Steven Anderson was happy to see his friend Deneric Prince back in the lineup for the first time this season last week against Cincinnati.
Prince, who ranked third on the Golden Hurricane with 524 rushing yards last season, hadn’t played this season, not even appearing on the team roster, with no explanation provided for his absence.
But there he was, suddenly in the TU backfield during its second possession last week, gaining 29 yards on six rushes in that one drive, and it was almost like he never left. Overall, Prince gained a team-high 71 yards on 18 carries, scoring two touchdowns, in Tulsa’s 31-21 loss to the Bearcats.
“It was good to have Deneric back; obviously I thought he had an impact on the game, he did some really nice things,” coach Philip Montgomery said. “First game back, so he got to knock a little bit of rust off, but it was obviously good to have him back and I think his presence is going to help us tremendously throughout the year, as long as we continue to keep growing.”
Anderson, who was fourth on the squad last year with 219 yards along with two touchdowns in limited action, had taken over as the main running back during the first four games of this season, gaining 206 yards and four touchdowns on 52 rushes over the first four contests. But with Prince back, Anderson ran for 23 yards on just eight carries against Cincinnati.
Even though Prince’s presence in the lineup meant that Anderson’s deployment dropped significantly, Anderson is still happy to have his senior teammate on the field.

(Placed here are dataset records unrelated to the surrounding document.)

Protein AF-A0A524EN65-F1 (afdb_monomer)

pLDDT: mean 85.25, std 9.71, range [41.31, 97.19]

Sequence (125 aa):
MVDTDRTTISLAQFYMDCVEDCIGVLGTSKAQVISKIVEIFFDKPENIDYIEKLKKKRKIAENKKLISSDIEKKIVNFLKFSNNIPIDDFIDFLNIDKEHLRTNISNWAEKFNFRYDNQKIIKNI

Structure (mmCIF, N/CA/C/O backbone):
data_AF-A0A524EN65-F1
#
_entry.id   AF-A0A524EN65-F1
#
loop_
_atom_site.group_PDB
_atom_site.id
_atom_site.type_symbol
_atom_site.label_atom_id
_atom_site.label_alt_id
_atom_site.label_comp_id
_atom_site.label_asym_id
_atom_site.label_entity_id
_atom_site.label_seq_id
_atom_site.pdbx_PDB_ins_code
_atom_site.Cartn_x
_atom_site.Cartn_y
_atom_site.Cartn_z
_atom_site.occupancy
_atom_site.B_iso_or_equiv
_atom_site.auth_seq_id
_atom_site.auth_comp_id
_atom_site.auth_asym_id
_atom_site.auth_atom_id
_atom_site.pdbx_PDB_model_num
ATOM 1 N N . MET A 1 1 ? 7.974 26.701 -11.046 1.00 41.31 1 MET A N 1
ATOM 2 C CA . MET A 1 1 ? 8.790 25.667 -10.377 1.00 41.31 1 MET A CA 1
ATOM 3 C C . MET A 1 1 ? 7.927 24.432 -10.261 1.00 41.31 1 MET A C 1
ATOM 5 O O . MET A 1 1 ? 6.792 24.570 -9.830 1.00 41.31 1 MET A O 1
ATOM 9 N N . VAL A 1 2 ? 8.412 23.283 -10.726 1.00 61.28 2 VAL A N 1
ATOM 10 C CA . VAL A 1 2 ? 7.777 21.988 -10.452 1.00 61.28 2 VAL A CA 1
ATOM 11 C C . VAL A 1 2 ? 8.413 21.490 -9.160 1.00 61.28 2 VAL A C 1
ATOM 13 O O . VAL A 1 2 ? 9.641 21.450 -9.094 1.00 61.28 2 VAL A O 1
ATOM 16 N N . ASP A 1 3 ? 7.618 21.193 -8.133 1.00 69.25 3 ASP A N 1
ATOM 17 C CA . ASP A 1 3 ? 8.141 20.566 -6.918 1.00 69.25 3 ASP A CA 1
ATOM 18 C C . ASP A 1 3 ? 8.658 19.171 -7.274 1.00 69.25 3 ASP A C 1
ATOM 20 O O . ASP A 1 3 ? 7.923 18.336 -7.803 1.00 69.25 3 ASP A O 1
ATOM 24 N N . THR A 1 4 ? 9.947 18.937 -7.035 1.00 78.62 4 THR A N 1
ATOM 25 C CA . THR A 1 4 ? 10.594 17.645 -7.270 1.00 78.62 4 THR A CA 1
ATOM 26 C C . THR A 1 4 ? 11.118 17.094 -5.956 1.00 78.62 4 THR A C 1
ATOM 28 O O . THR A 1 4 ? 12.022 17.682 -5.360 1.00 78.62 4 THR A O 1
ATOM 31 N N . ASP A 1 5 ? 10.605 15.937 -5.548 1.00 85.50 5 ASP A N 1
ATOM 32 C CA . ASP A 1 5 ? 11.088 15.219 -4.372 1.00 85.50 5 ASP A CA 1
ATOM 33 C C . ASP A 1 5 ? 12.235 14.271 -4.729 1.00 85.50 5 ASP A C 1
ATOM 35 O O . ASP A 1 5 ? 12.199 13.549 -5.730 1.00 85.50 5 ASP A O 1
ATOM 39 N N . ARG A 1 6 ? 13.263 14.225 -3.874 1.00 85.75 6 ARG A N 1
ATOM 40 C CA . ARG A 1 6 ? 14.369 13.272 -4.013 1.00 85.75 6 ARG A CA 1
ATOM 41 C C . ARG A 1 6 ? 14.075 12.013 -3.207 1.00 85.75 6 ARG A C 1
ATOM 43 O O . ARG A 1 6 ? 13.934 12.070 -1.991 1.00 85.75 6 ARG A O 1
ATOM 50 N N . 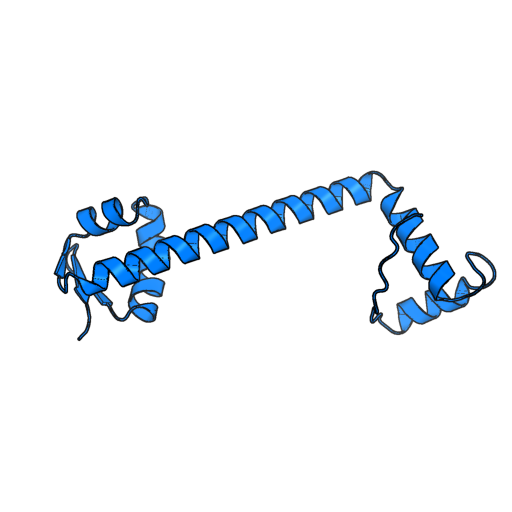THR A 1 7 ? 14.069 10.867 -3.881 1.00 88.56 7 THR A N 1
ATOM 51 C CA . THR A 1 7 ? 13.913 9.548 -3.252 1.00 88.56 7 THR A CA 1
ATOM 52 C C . THR A 1 7 ? 15.091 8.646 -3.612 1.00 88.56 7 THR A C 1
ATOM 54 O O . THR A 1 7 ? 15.574 8.669 -4.744 1.00 88.56 7 THR A O 1
ATOM 57 N N . THR A 1 8 ? 15.549 7.842 -2.652 1.00 91.56 8 THR A N 1
ATOM 58 C CA . THR A 1 8 ? 16.527 6.769 -2.880 1.00 91.56 8 THR A CA 1
ATOM 59 C C . THR A 1 8 ? 15.782 5.449 -3.022 1.00 91.56 8 THR A C 1
ATOM 61 O O . THR A 1 8 ? 14.933 5.130 -2.192 1.00 91.56 8 THR A O 1
ATOM 64 N N . ILE A 1 9 ? 16.113 4.676 -4.052 1.00 90.19 9 ILE A N 1
ATOM 65 C CA . ILE A 1 9 ? 15.537 3.351 -4.292 1.00 90.19 9 ILE A CA 1
ATOM 66 C C . ILE A 1 9 ? 16.634 2.288 -4.294 1.00 90.19 9 ILE A C 1
ATOM 68 O O . ILE A 1 9 ? 17.778 2.564 -4.655 1.00 90.19 9 ILE A O 1
ATOM 72 N N . SER A 1 10 ? 16.271 1.067 -3.914 1.00 93.81 10 SER A N 1
ATOM 73 C CA . SER A 1 10 ? 17.116 -0.118 -4.060 1.00 93.81 10 SER A CA 1
ATOM 74 C C . SER A 1 10 ? 16.471 -1.051 -5.074 1.00 93.81 10 SER A C 1
ATOM 76 O O . SER A 1 10 ? 15.299 -1.399 -4.937 1.00 93.81 10 SER A O 1
ATOM 78 N N . LEU A 1 11 ? 17.232 -1.441 -6.093 1.00 93.44 11 LEU A N 1
ATOM 79 C CA . LEU A 1 11 ? 16.796 -2.347 -7.151 1.00 93.44 11 LEU A CA 1
ATOM 80 C C . LEU A 1 11 ? 17.672 -3.600 -7.143 1.00 93.44 11 LEU A C 1
ATOM 82 O O . LEU A 1 11 ? 18.835 -3.547 -6.744 1.00 93.44 11 LEU A O 1
ATOM 86 N N . ALA A 1 12 ? 17.114 -4.728 -7.586 1.00 97.12 12 ALA A N 1
ATOM 87 C CA . ALA A 1 12 ? 17.908 -5.930 -7.817 1.00 97.12 12 ALA A CA 1
ATOM 88 C C . ALA A 1 12 ? 18.968 -5.665 -8.897 1.00 97.12 12 ALA A C 1
ATOM 90 O O . ALA A 1 12 ? 18.710 -4.897 -9.827 1.00 97.12 12 ALA A O 1
ATOM 91 N N . GLN A 1 13 ? 20.120 -6.338 -8.794 1.00 96.06 13 GLN A N 1
ATOM 92 C CA . GLN A 1 13 ? 21.260 -6.122 -9.693 1.00 96.06 13 GLN A CA 1
ATOM 93 C C . GLN A 1 13 ? 20.856 -6.214 -11.168 1.00 96.06 13 GLN A C 1
ATOM 95 O O . GLN A 1 13 ? 21.132 -5.299 -11.928 1.00 96.06 13 GLN A O 1
ATOM 100 N N . PHE A 1 14 ? 20.068 -7.231 -11.525 1.00 97.19 14 PHE A N 1
ATOM 101 C CA . PHE A 1 14 ? 19.548 -7.404 -12.881 1.00 97.19 14 PHE A CA 1
ATOM 102 C C . PHE A 1 14 ? 18.843 -6.152 -13.438 1.00 97.19 14 PHE A C 1
ATOM 104 O O . PHE A 1 14 ? 19.077 -5.760 -14.574 1.00 97.19 14 PHE A O 1
ATOM 111 N N . TYR A 1 15 ? 18.001 -5.484 -12.640 1.00 96.12 15 TYR A N 1
ATOM 112 C CA . TYR A 1 15 ? 17.319 -4.266 -13.091 1.00 96.12 15 TYR A CA 1
ATOM 113 C C . TYR A 1 15 ? 18.275 -3.078 -13.212 1.00 96.12 15 TYR A C 1
ATOM 115 O O . TYR A 1 15 ? 18.073 -2.226 -14.073 1.00 96.12 15 TYR A O 1
ATOM 123 N N . MET A 1 16 ? 19.301 -3.014 -12.360 1.00 95.50 16 MET A N 1
ATOM 124 C CA . MET A 1 16 ? 20.344 -1.994 -12.467 1.00 95.50 16 MET A CA 1
ATOM 125 C C . MET A 1 16 ? 21.177 -2.177 -13.734 1.00 95.50 16 MET A C 1
ATOM 127 O O . MET A 1 16 ? 21.448 -1.182 -14.400 1.00 95.50 16 MET A O 1
ATOM 131 N N . ASP A 1 17 ? 21.499 -3.418 -14.096 1.00 96.69 17 ASP A N 1
ATOM 132 C CA . ASP A 1 17 ? 22.215 -3.736 -15.334 1.00 96.69 17 ASP A CA 1
ATOM 133 C C . ASP A 1 17 ? 21.386 -3.286 -16.552 1.00 96.69 17 ASP A C 1
ATOM 135 O O . ASP A 1 17 ? 21.875 -2.543 -17.399 1.00 96.69 17 ASP A O 1
ATOM 139 N N . CYS A 1 18 ? 20.078 -3.583 -16.576 1.00 95.44 18 CYS A N 1
ATOM 140 C CA . CYS A 1 18 ? 19.186 -3.089 -17.635 1.00 95.44 18 CYS A CA 1
ATOM 141 C C . CYS A 1 18 ? 19.127 -1.552 -17.715 1.00 95.44 18 CYS A C 1
ATOM 143 O O . CYS A 1 18 ? 19.020 -0.986 -18.805 1.00 95.44 18 CYS A O 1
ATOM 145 N N . VAL A 1 19 ? 19.158 -0.859 -16.570 1.00 96.00 19 VAL A N 1
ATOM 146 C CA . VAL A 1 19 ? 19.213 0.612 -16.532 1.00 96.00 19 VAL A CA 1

“It’s great to have him back,” Anderson said. “He’s a very big, physical back and he can create a lot of explosive plays, so any time you can add that type of talent back to the running back room, it’s great to have that.”
Montgomery stressed that all the running backs will still have a role with Prince added to the group, although last week Bill Jackson, who had led the team in rushing yards in each of the two previous games, got only two carries for seven yards and Jordan Ford, who was third on the squad in rushing yards with 135, didn’t see the field at all. How the rotation falls this Saturday against Navy remains to be seen.
“I think we’ll always be a running back by committee and we’re going to play the hot hand as that plays itself out,” Montgomery said. “We’ve got to continue to keep focusing on our run game and getting better there. I thought we’ve made some strides in our run game. Obviously, last week it wasn’t at the place that we really wanted it to be, but the week before that, we all thought we had it fixed.”
After rushing for 262 yards in the loss at Ole Miss the previous week, the ground attack’s numbers didn’t look very good against Cincinnati, as TU (2-3, 0-1 AAC) officially gained just 36 yards on 45 rushes, but that number is misleading, because it includes 11 quarterback sacks that accounted for negative 76 yards. Counting just the intended rushes, Tulsa really earned 112 yards on 34 carries, which averages out to 3.3 yards per rush — which still isn’t great, but not nearly as bad as the stats make it look.
“As a running back group, I feel like we’ve progressed each week,” Anderson said. “We have five new O-linemen this year, they’re getting the hang of it; I feel like they’re doing pretty well. And then we have Deneric back, and people have seen what he’s been able to do the last couple of years, so it’s just been a great help for him to be back with us. We’ve always been running back by committee, and we’ve got a lot of other great running backs in there, too, so it’s been a great addition for us.”
As for his weight, which has been listed on TU’s roster as being 269 pounds, making him the second-heaviest running back in the nation, Anderson clarified that he actually tips the scales at around 255 and usually stays in that range.
“Right now, I’m like 255,” Anderson said at Tuesday’s press conference. “I don’t know where that number came from.”